- **EXERCISE**: Write out again, exactly as they appear, the lines from the start of the data below through the line with "ATOM 16 N N"; no pictures.

┄┄┄┄┄┄

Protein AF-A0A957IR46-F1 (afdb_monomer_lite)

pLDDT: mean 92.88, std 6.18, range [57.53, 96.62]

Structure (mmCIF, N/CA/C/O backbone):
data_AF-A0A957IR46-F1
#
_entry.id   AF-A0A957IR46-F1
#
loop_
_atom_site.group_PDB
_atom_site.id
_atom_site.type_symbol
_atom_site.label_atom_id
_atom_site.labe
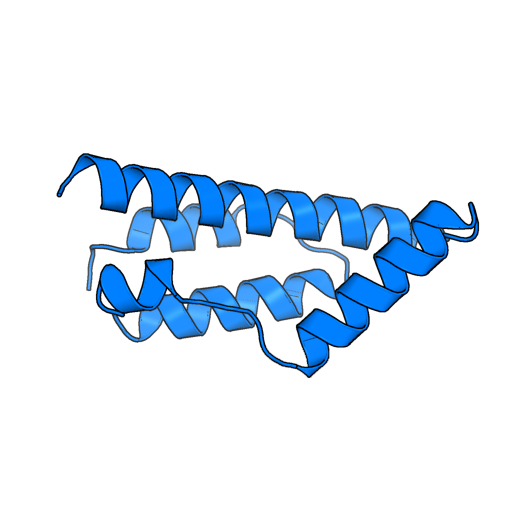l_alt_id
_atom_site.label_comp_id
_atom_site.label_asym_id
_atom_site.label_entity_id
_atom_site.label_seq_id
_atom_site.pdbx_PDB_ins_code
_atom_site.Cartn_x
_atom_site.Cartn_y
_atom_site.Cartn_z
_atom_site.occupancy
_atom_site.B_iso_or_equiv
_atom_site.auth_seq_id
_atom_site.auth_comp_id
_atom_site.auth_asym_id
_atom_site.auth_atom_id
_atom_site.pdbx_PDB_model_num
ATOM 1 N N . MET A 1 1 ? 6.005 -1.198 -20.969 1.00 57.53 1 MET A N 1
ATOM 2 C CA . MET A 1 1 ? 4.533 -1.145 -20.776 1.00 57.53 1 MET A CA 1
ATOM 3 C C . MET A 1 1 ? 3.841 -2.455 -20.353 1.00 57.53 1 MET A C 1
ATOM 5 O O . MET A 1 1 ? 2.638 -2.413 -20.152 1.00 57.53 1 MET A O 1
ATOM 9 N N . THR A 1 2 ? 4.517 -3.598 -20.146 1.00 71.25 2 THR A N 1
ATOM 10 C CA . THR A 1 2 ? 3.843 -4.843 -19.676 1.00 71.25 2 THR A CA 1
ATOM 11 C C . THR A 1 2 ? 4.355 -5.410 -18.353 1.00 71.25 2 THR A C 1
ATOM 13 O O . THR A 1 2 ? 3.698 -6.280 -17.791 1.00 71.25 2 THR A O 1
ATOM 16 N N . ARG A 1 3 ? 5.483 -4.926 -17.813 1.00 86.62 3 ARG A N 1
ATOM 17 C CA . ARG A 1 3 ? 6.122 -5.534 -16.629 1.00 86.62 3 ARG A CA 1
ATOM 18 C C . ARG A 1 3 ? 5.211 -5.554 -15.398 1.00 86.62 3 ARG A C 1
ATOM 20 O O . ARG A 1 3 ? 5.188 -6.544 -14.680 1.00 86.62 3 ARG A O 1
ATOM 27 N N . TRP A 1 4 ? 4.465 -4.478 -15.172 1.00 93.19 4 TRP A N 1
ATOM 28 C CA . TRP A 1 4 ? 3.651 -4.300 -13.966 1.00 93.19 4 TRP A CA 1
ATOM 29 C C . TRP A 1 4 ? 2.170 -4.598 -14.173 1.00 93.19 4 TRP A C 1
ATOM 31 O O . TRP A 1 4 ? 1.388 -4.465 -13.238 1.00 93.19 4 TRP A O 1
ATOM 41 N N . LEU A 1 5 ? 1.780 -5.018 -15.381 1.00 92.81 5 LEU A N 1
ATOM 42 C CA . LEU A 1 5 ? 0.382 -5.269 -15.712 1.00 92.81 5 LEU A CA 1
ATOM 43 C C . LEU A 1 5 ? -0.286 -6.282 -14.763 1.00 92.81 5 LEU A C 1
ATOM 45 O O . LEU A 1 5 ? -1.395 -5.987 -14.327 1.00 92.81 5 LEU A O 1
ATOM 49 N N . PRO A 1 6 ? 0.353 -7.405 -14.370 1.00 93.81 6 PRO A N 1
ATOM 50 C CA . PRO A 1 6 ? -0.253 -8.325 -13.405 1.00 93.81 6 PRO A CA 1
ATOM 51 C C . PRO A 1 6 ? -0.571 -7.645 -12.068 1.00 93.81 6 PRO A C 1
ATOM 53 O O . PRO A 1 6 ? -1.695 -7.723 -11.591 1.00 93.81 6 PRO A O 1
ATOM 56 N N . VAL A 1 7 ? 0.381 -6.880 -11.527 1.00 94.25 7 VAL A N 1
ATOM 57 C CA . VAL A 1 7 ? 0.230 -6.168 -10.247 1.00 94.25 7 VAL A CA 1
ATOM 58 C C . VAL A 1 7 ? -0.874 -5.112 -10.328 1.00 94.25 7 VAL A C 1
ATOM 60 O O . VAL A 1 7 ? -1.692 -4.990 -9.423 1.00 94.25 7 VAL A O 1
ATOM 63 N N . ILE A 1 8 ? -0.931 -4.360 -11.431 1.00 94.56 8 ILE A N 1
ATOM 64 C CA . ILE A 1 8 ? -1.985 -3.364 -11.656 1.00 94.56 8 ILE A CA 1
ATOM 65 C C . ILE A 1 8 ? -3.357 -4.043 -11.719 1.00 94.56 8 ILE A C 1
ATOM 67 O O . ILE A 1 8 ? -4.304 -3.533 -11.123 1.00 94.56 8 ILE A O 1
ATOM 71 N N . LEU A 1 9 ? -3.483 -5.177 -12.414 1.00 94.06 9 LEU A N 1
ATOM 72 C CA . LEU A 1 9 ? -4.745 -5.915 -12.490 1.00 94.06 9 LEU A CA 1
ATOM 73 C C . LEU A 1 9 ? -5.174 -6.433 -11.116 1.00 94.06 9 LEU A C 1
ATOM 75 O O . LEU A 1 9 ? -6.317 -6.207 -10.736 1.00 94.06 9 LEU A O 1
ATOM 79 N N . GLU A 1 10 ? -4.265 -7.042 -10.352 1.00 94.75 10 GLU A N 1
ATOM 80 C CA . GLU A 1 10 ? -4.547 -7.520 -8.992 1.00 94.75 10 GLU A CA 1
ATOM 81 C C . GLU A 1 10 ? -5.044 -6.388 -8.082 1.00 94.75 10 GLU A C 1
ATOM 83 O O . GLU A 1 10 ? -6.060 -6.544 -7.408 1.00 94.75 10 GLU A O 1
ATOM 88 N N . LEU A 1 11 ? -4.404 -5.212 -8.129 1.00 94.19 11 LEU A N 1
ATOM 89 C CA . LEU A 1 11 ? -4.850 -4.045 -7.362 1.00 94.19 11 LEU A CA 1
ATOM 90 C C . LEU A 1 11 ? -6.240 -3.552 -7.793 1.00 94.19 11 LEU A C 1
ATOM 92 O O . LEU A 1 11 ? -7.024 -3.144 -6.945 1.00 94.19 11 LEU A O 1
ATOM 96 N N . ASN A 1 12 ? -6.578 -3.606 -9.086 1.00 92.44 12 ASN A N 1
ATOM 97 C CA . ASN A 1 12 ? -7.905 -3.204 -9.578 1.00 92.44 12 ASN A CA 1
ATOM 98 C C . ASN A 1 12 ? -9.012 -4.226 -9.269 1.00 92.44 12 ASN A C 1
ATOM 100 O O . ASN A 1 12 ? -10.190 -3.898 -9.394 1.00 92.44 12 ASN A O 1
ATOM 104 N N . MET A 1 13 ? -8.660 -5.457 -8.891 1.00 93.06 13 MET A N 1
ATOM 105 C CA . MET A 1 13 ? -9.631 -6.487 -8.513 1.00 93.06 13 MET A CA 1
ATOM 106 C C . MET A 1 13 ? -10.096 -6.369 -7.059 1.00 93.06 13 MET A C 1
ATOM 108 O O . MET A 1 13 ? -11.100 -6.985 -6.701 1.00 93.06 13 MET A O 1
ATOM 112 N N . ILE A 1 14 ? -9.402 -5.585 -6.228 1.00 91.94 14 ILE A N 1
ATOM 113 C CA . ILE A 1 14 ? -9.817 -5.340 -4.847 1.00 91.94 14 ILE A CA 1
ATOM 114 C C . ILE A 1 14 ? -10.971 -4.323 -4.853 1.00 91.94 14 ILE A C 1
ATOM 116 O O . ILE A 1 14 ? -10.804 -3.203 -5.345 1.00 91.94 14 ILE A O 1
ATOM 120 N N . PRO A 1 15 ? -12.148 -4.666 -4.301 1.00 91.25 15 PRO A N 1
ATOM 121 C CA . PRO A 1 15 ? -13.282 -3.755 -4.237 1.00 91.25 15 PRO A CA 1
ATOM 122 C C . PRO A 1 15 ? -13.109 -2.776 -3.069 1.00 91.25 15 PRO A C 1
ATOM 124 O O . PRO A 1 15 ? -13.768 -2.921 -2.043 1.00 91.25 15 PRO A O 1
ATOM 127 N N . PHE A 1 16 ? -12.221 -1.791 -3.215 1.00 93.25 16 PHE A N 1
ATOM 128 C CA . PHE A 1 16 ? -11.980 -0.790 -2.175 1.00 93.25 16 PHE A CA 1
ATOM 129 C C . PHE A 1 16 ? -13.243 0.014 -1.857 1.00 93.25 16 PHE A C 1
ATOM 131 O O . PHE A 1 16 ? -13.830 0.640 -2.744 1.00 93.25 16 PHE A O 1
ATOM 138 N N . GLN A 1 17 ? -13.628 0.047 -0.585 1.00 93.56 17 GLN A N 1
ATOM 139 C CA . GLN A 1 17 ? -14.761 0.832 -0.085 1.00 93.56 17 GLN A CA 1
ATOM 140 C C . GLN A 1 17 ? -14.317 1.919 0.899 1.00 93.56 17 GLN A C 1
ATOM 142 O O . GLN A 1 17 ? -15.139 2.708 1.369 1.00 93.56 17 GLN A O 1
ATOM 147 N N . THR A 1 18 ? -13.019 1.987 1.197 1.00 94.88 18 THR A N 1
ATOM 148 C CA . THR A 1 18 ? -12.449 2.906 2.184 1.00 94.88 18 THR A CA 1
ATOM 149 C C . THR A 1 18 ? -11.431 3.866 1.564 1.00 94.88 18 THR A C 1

┄┄┄┄┄┄

- **SOLUTION FOR THIS PROBLEM**:
Protein AF-A0A957IR46-F1 (afdb_monomer_lite)

pLDDT: mean 92.88, std 6.18, range [57.53, 96.62]

Structure (mmCIF, N/CA/C/O backbone):
data_AF-A0A957IR46-F1
#
_entry.id   AF-A0A957IR46-F1
#
loop_
_atom_site.group_PDB
_atom_site.id
_atom_site.type_symbol
_atom_site.label_atom_id
_atom_site.labe
l_alt_id
_atom_site.label_comp_id
_atom_site.label_asym_id
_atom_site.label_entity_id
_atom_site.label_seq_id
_atom_site.pdbx_PDB_ins_code
_atom_site.Cartn_x
_atom_site.Cartn_y
_atom_site.Cartn_z
_atom_site.occupancy
_atom_site.B_iso_or_equiv
_atom_site.auth_seq_id
_atom_site.auth_comp_id
_atom_site.auth_asym_id
_atom_site.auth_atom_id
_atom_site.pdbx_PDB_model_num
ATOM 1 N N . MET A 1 1 ? 6.005 -1.198 -20.969 1.00 57.53 1 MET A N 1
ATOM 2 C CA . MET A 1 1 ? 4.533 -1.145 -20.776 1.00 57.53 1 MET A CA 1
ATOM 3 C C . MET A 1 1 ? 3.841 -2.455 -20.353 1.00 57.53 1 MET A C 1
ATOM 5 O O . MET A 1 1 ? 2.638 -2.413 -20.152 1.00 57.53 1 MET A O 1
ATOM 9 N N . THR A 1 2 ? 4.517 -3.598 -20.146 1.00 71.25 2 THR A N 1
ATOM 10 C CA . THR A 1 2 ? 3.843 -4.843 -19.676 1.00 71.25 2 THR A CA 1
ATOM 11 C C . THR A 1 2 ? 4.355 -5.410 -18.353 1.00 71.25 2 THR A C 1
ATOM 13 O O . THR A 1 2 ? 3.698 -6.280 -17.791 1.00 71.25 2 THR A O 1
ATOM 16 N N . ARG A 1 3 ? 5.483 -4.926 -17.813 1.00 86.62 3 ARG A N 1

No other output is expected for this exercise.